Trust can be rebuilt. Unlike other megatrends we’ve examined in our Nowcasting series, the path forward doesn’t require new frameworks or complex theories. Researchers already know what builds trust: demonstrating competence, showing genuine care for people’s wellbeing, and acting with integrity. Rebuilding trust in institutions starts with individuals and leaders choosing to embody these principles –– because when we trust each other, we can trust what we build together.
What’s true right now
It is hard to overstate the current erosion of trust in America. Nearly every major trust survey, including those from Gallup, Pew Research Center, the University of Chicago, and Edelman, indicate that Americans have lost trust in most institutions.
Only 17% trust the federal government to do the right thing. Confidence in public schools is at its lowest since 2004, with only 13% giving our nation’s schools an “A” or “B” grade. Trust in media is also at an all time low of 28%, with only 8% of Republicans trusting mass media to report news “fully, accurately and fairly.” Between 2021 and 2024, trust in hospitals and pharmacies decreased 5% and 8%, respectively. In Edelman’s global survey, a majority of respondents worry that leaders in business, politics, and media “purposely mislead people by saying things they know are false or gross exaggerations.” While business is perceived as a net positive for society by most, “only 43% fully trust businesses to act in society’s best interest.” Americans also trust each other less: Interpersonal trust has declined 12% since 1972, plateauing at 34%.
The erosion of trust can be attributed to a number of factors. Digital technology is a double-edged sword of human progress; it both increases access to information and fosters polarization. The internet connects 6 billion people –– a demonstration of human cooperation and achievement that our ancestors could not fathom. And yet modern digital platforms foster divisiveness and erode trust by creating echo chambers and doing away with fact-checking. Meanwhile, institutional failures — from “too big to fail” financial crises to inconsistent Covid responses — and widening economic inequality have deepened the distance between “us” and “them.”
In most nations, levels of trust increase with GDP output, and yet the U.S. is an outlier, scoring far below its relative economic dominance.
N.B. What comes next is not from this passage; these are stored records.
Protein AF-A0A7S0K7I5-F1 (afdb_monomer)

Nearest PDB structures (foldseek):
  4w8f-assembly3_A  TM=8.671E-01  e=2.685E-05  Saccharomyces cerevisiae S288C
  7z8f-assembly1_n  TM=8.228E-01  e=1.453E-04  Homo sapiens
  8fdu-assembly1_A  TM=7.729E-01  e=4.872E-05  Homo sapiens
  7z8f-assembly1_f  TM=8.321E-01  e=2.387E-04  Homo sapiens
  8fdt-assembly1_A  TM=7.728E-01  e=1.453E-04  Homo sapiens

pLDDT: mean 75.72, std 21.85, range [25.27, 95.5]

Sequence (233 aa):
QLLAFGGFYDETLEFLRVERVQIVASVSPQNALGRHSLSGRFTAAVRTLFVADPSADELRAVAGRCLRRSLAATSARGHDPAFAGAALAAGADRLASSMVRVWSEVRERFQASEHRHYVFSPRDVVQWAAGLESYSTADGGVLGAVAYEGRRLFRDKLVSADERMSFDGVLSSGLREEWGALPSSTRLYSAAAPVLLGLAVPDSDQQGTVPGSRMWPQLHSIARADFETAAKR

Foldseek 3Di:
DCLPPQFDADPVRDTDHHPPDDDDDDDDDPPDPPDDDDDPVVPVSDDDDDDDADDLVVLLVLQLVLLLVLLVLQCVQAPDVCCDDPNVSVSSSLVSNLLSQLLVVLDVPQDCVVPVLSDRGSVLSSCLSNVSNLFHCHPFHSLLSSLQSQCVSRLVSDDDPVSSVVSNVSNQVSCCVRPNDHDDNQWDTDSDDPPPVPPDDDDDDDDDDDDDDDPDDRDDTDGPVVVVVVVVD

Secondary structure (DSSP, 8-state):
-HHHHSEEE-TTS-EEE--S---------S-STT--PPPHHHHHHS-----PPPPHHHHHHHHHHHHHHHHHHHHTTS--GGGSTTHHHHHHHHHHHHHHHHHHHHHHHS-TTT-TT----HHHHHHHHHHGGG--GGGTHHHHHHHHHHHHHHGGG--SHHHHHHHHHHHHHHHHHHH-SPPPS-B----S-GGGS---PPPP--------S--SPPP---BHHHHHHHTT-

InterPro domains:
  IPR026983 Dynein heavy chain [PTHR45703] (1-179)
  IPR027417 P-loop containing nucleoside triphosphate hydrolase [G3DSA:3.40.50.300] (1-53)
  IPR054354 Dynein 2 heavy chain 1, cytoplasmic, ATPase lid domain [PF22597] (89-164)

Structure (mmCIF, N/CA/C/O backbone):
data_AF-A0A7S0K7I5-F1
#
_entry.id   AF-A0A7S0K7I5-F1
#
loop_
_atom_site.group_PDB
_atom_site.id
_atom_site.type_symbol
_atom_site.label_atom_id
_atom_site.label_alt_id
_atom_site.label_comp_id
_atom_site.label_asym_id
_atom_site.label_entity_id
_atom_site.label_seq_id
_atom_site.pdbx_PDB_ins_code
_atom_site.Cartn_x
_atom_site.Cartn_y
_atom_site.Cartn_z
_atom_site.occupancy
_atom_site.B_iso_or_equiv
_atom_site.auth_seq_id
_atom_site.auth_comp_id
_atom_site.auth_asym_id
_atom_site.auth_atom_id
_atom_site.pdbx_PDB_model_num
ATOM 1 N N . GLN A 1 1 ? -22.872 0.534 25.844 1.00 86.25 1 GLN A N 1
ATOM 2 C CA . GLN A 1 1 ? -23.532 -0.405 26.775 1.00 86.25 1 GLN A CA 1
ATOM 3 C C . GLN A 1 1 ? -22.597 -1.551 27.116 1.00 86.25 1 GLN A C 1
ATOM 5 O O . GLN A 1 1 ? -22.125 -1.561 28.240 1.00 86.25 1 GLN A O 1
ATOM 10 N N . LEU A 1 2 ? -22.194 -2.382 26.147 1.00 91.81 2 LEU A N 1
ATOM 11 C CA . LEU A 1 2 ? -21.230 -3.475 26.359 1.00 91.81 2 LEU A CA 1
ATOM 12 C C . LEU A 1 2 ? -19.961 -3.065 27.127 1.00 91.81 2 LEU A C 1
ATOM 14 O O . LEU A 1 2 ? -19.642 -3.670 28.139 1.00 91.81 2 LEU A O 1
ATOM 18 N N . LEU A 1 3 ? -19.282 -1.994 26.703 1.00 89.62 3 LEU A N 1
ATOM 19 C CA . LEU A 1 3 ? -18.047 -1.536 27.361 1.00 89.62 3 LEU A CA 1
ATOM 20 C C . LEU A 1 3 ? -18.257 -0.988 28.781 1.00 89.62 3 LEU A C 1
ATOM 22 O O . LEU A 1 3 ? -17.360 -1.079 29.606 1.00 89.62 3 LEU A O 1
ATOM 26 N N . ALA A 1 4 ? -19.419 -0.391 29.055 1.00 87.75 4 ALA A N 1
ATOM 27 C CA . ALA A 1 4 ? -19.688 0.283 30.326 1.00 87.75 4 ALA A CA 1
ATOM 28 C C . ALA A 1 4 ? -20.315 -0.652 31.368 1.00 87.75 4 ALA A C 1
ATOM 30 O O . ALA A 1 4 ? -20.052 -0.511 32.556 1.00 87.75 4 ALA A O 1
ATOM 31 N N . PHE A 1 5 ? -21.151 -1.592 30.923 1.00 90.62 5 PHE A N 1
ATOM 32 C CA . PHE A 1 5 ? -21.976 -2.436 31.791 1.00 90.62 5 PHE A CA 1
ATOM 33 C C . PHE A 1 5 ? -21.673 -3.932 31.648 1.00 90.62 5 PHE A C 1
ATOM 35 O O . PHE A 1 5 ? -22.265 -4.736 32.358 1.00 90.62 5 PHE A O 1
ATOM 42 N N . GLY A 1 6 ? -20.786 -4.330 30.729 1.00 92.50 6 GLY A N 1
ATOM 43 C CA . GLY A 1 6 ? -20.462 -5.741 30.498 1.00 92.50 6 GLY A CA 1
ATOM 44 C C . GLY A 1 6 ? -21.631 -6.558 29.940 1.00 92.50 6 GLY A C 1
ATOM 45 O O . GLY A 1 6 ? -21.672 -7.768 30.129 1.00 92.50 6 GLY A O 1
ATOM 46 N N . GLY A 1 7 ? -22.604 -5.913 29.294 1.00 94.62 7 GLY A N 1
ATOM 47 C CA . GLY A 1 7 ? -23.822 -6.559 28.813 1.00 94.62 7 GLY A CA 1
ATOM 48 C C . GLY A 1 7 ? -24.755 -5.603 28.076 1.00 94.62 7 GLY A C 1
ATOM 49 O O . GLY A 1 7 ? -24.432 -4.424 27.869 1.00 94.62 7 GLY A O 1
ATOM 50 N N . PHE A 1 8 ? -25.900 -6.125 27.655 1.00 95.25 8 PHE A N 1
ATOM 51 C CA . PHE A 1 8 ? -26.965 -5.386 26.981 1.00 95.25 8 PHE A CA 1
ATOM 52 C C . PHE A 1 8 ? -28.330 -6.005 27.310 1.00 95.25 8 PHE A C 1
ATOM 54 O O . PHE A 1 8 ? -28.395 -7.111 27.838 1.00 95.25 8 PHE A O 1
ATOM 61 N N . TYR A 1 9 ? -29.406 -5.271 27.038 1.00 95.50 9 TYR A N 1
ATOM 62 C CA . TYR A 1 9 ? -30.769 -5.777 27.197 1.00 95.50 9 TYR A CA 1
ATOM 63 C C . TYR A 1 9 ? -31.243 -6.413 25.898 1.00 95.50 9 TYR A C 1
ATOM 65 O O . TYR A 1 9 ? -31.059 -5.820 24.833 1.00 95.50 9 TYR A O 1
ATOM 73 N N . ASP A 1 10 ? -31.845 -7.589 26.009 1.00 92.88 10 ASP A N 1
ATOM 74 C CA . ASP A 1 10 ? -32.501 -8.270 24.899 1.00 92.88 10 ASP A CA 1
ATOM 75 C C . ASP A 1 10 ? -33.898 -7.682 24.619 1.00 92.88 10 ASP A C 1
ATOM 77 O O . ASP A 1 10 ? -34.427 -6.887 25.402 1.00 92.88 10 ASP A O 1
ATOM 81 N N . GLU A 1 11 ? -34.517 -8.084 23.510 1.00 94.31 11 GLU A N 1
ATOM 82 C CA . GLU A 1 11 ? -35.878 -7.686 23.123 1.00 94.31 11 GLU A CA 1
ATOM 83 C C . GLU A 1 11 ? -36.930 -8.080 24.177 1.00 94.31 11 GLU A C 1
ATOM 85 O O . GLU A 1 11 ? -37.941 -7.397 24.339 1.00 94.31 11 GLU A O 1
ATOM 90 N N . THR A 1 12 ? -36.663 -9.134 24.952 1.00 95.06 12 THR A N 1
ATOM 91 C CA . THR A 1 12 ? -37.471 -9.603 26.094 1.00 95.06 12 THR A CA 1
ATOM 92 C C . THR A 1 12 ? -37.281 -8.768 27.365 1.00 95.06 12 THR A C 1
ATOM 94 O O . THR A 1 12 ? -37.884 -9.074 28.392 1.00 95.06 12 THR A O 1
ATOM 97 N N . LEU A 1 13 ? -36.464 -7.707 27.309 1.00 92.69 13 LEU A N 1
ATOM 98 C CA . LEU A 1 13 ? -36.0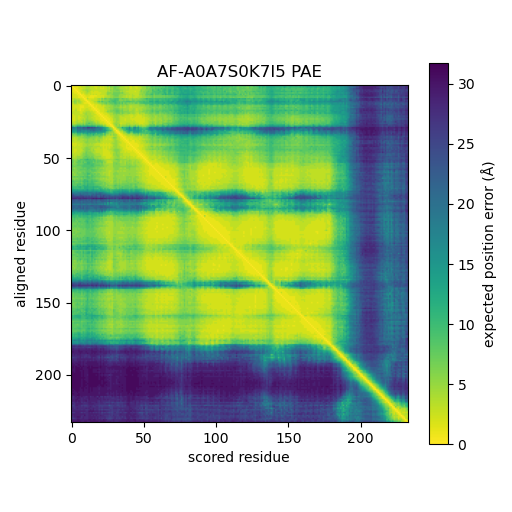62 -6.854 28.435 1.00 92.69 13 LEU A CA 1
ATOM 99 C C . LEU A 1 13 ? -35.217 -7.569 29.502 1.00 92.69 13 LEU A C 1
ATOM 101 O O . LEU A 1 13 ? -34.994 -7.023 30.585 1.00 92.69 13 LEU A O 1
ATOM 105 N N . GLU A 1 14 ? -34.689 -8.754 29.199 1.00 95.19 14 GLU A N 1
ATOM 106 C CA . GLU A 1 14 ? -33.731 -9.442 30.061 1.00 95.19 14 GLU A CA 1
ATOM 107 C C . GLU A 1 14 ? -32.312 -8.892 29.859 1.00 95.19 14 GLU A C 1
ATOM 109 O O . GLU A 1 14 ? -31.888 -8.594 28.740 1.00 95.19 14 GLU A O 1
ATOM 114 N N . PHE A 1 15 ? -31.556 -8.732 30.952 1.00 94.00 15 PHE A N 1
ATOM 115 C CA . PHE A 1 15 ? -30.170 -8.272 30.873 1.00 94.00 15 PHE A CA 1
ATOM 116 C C . PHE A 1 15 ? -29.223 -9.444 30.607 1.00 94.00 15 PHE A C 1
ATOM 118 O O . PHE A 1 15 ? -29.005 -10.296 31.470 1.00 94.00 15 PHE A O 1
ATOM 125 N N . LEU A 1 16 ? -28.599 -9.440 29.433 1.00 94.56 16 LEU A N 1
ATOM 126 C CA . LEU A 1 16 ? -27.614 -10.430 29.026 1.00 94.56 16 LEU A CA 1
ATOM 127 C C . LEU A 1 16 ? -26.203 -9.928 29.337 1.00 94.56 16 LEU A C 1
ATOM 129 O O . LEU A 1 16 ? -25.727 -8.933 28.778 1.00 94.56 16 LEU A O 1
ATOM 133 N N . ARG A 1 17 ? -25.508 -10.644 30.227 1.00 94.44 17 ARG A N 1
ATOM 134 C CA . ARG A 1 17 ? -24.105 -10.380 30.562 1.00 94.44 17 ARG A CA 1
ATOM 135 C C . ARG A 1 17 ? -23.179 -11.069 29.563 1.00 94.44 17 ARG A C 1
ATOM 137 O O . ARG A 1 17 ? -23.334 -12.249 29.266 1.00 94.44 17 ARG A O 1
ATOM 144 N N . VAL A 1 18 ? -22.174 -10.336 29.098 1.00 94.62 18 VAL A N 1
ATOM 145 C CA . VAL A 1 18 ? -21.133 -10.825 28.196 1.00 94.62 18 VAL A CA 1
ATOM 146 C C . VAL A 1 18 ? -19.828 -10.940 28.975 1.00 94.62 18 VAL A C 1
ATOM 148 O O . VAL A 1 18 ? -19.324 -9.957 29.517 1.00 94.62 18 VAL A O 1
ATOM 151 N N . GLU A 1 19 ? -19.259 -12.142 29.022 1.00 94.12 19 GLU A N 1
ATOM 152 C CA . GLU A 1 19 ? -17.995 -12.400 29.709 1.00 94.12 19 GLU A CA 1
ATOM 153 C C . GLU A 1 19 ? -16.899 -12.828 28.735 1.00 94.12 19 GLU A C 1
ATOM 155 O O . GLU A 1 19 ? -17.150 -13.528 27.758 1.00 94.12 19 GLU A O 1
ATOM 160 N N . ARG A 1 20 ? -15.657 -12.421 29.035 1.00 93.50 20 ARG A N 1
ATOM 161 C CA . ARG A 1 20 ? -14.439 -12.804 28.293 1.00 93.50 20 ARG A CA 1
ATOM 162 C C . ARG A 1 20 ? -14.444 -12.413 26.808 1.00 93.50 20 ARG A C 1
ATOM 164 O O . ARG A 1 20 ? -13.833 -13.089 25.988 1.00 93.50 20 ARG A O 1
ATOM 171 N N . VAL A 1 21 ? -15.077 -11.289 26.474 1.00 93.25 21 VAL A N 1
ATOM 172 C CA . VAL A 1 21 ? -15.046 -10.711 25.124 1.00 93.25 21 VAL A CA 1
ATOM 173 C C . VAL A 1 21 ? -14.205 -9.442 25.121 1.00 93.25 21 VAL A C 1
ATOM 175 O O . VAL A 1 21 ? -14.426 -8.534 25.921 1.00 93.25 21 VAL A O 1
ATOM 178 N N . GLN A 1 22 ? -13.262 -9.367 24.184 1.00 92.44 22 GLN A N 1
ATOM 179 C CA . GLN A 1 22 ? -12.503 -8.157 23.898 1.00 92.44 22 GLN A CA 1
ATOM 180 C C . GLN A 1 22 ? -12.951 -7.587 22.555 1.00 92.44 22 GLN A C 1
ATOM 182 O O . GLN A 1 22 ? -12.989 -8.294 21.551 1.00 92.44 22 GLN A O 1
ATOM 187 N N . ILE A 1 23 ? -13.268 -6.293 22.536 1.00 90.88 23 ILE A N 1
ATOM 188 C CA . ILE A 1 23 ? -13.647 -5.582 21.316 1.00 90.88 23 ILE A CA 1
ATOM 189 C C . ILE A 1 23 ? -12.422 -4.823 20.817 1.00 90.88 23 ILE A C 1
ATOM 191 O O . ILE A 1 23 ? -11.894 -3.956 21.513 1.00 90.88 23 ILE A O 1
ATOM 195 N N . VAL A 1 24 ? -11.981 -5.151 19.606 1.00 93.94 24 VAL A N 1
ATOM 196 C CA . VAL A 1 24 ? -10.911 -4.442 18.901 1.00 93.94 24 VAL A CA 1
ATOM 197 C C . VAL A 1 24 ? -11.487 -3.925 17.593 1.00 93.94 24 VAL A C 1
ATOM 199 O O . VAL A 1 24 ? -12.117 -4.675 16.851 1.00 93.94 24 VAL A O 1
ATOM 202 N N . ALA A 1 25 ? -11.290 -2.640 17.319 1.00 91.25 25 ALA A N 1
ATOM 203 C CA . ALA A 1 25 ? -11.764 -1.994 16.105 1.00 91.25 25 ALA A CA 1
ATOM 204 C C . ALA A 1 25 ? -10.626 -1.205 15.456 1.00 91.25 25 ALA A C 1
ATOM 206 O O . ALA A 1 25 ? -9.786 -0.628 16.146 1.00 91.25 25 ALA A O 1
ATOM 207 N N . SER A 1 26 ? -10.628 -1.168 14.126 1.00 90.94 26 SER A N 1
ATOM 208 C CA . SER A 1 26 ? -9.778 -0.281 13.339 1.00 90.94 26 SER A CA 1
ATOM 209 C C . SER A 1 26 ? -10.652 0.778 12.683 1.00 90.94 26 SER A C 1
ATOM 211 O O . SER A 1 26 ? -11.717 0.467 12.149 1.00 90.94 26 SER A O 1
ATOM 213 N N . VAL A 1 27 ? -10.217 2.033 12.751 1.00 88.00 27 VAL A N 1
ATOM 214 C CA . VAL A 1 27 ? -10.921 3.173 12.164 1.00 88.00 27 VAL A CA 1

On an individual level, both low life satisfaction and low income are associated with low trust: Individuals with lower incomes trust institutions 13% less than high-income individuals. Lack of fairness also erodes trust, with three in four Americans experiencing discrimination based on race, gender, age, politics, appearance, or ways of speaking.
Impacts and implications
Individual well-being and advancement
Trust isn’t just a social nicety — it’s a health indicator. People with higher levels of trust in individuals and institutions report higher subjective well-being. The relationship is bidirectional: Trust promotes well-being, and well-being reinforces trust over time, creating either virtuous or vicious cycles. When people trust institutions, they also feel more secure. The inverse is true, too: Declining trust in government erodes the psychological safety that enables broader social trust. When institutions fail to earn trust, they don’t just damage their own legitimacy — they undermine foundational interpersonal trust that can lead to social isolation. Perhaps most concerning: Over half of young adults in the U.S. see hostile activism as viable means to drive change.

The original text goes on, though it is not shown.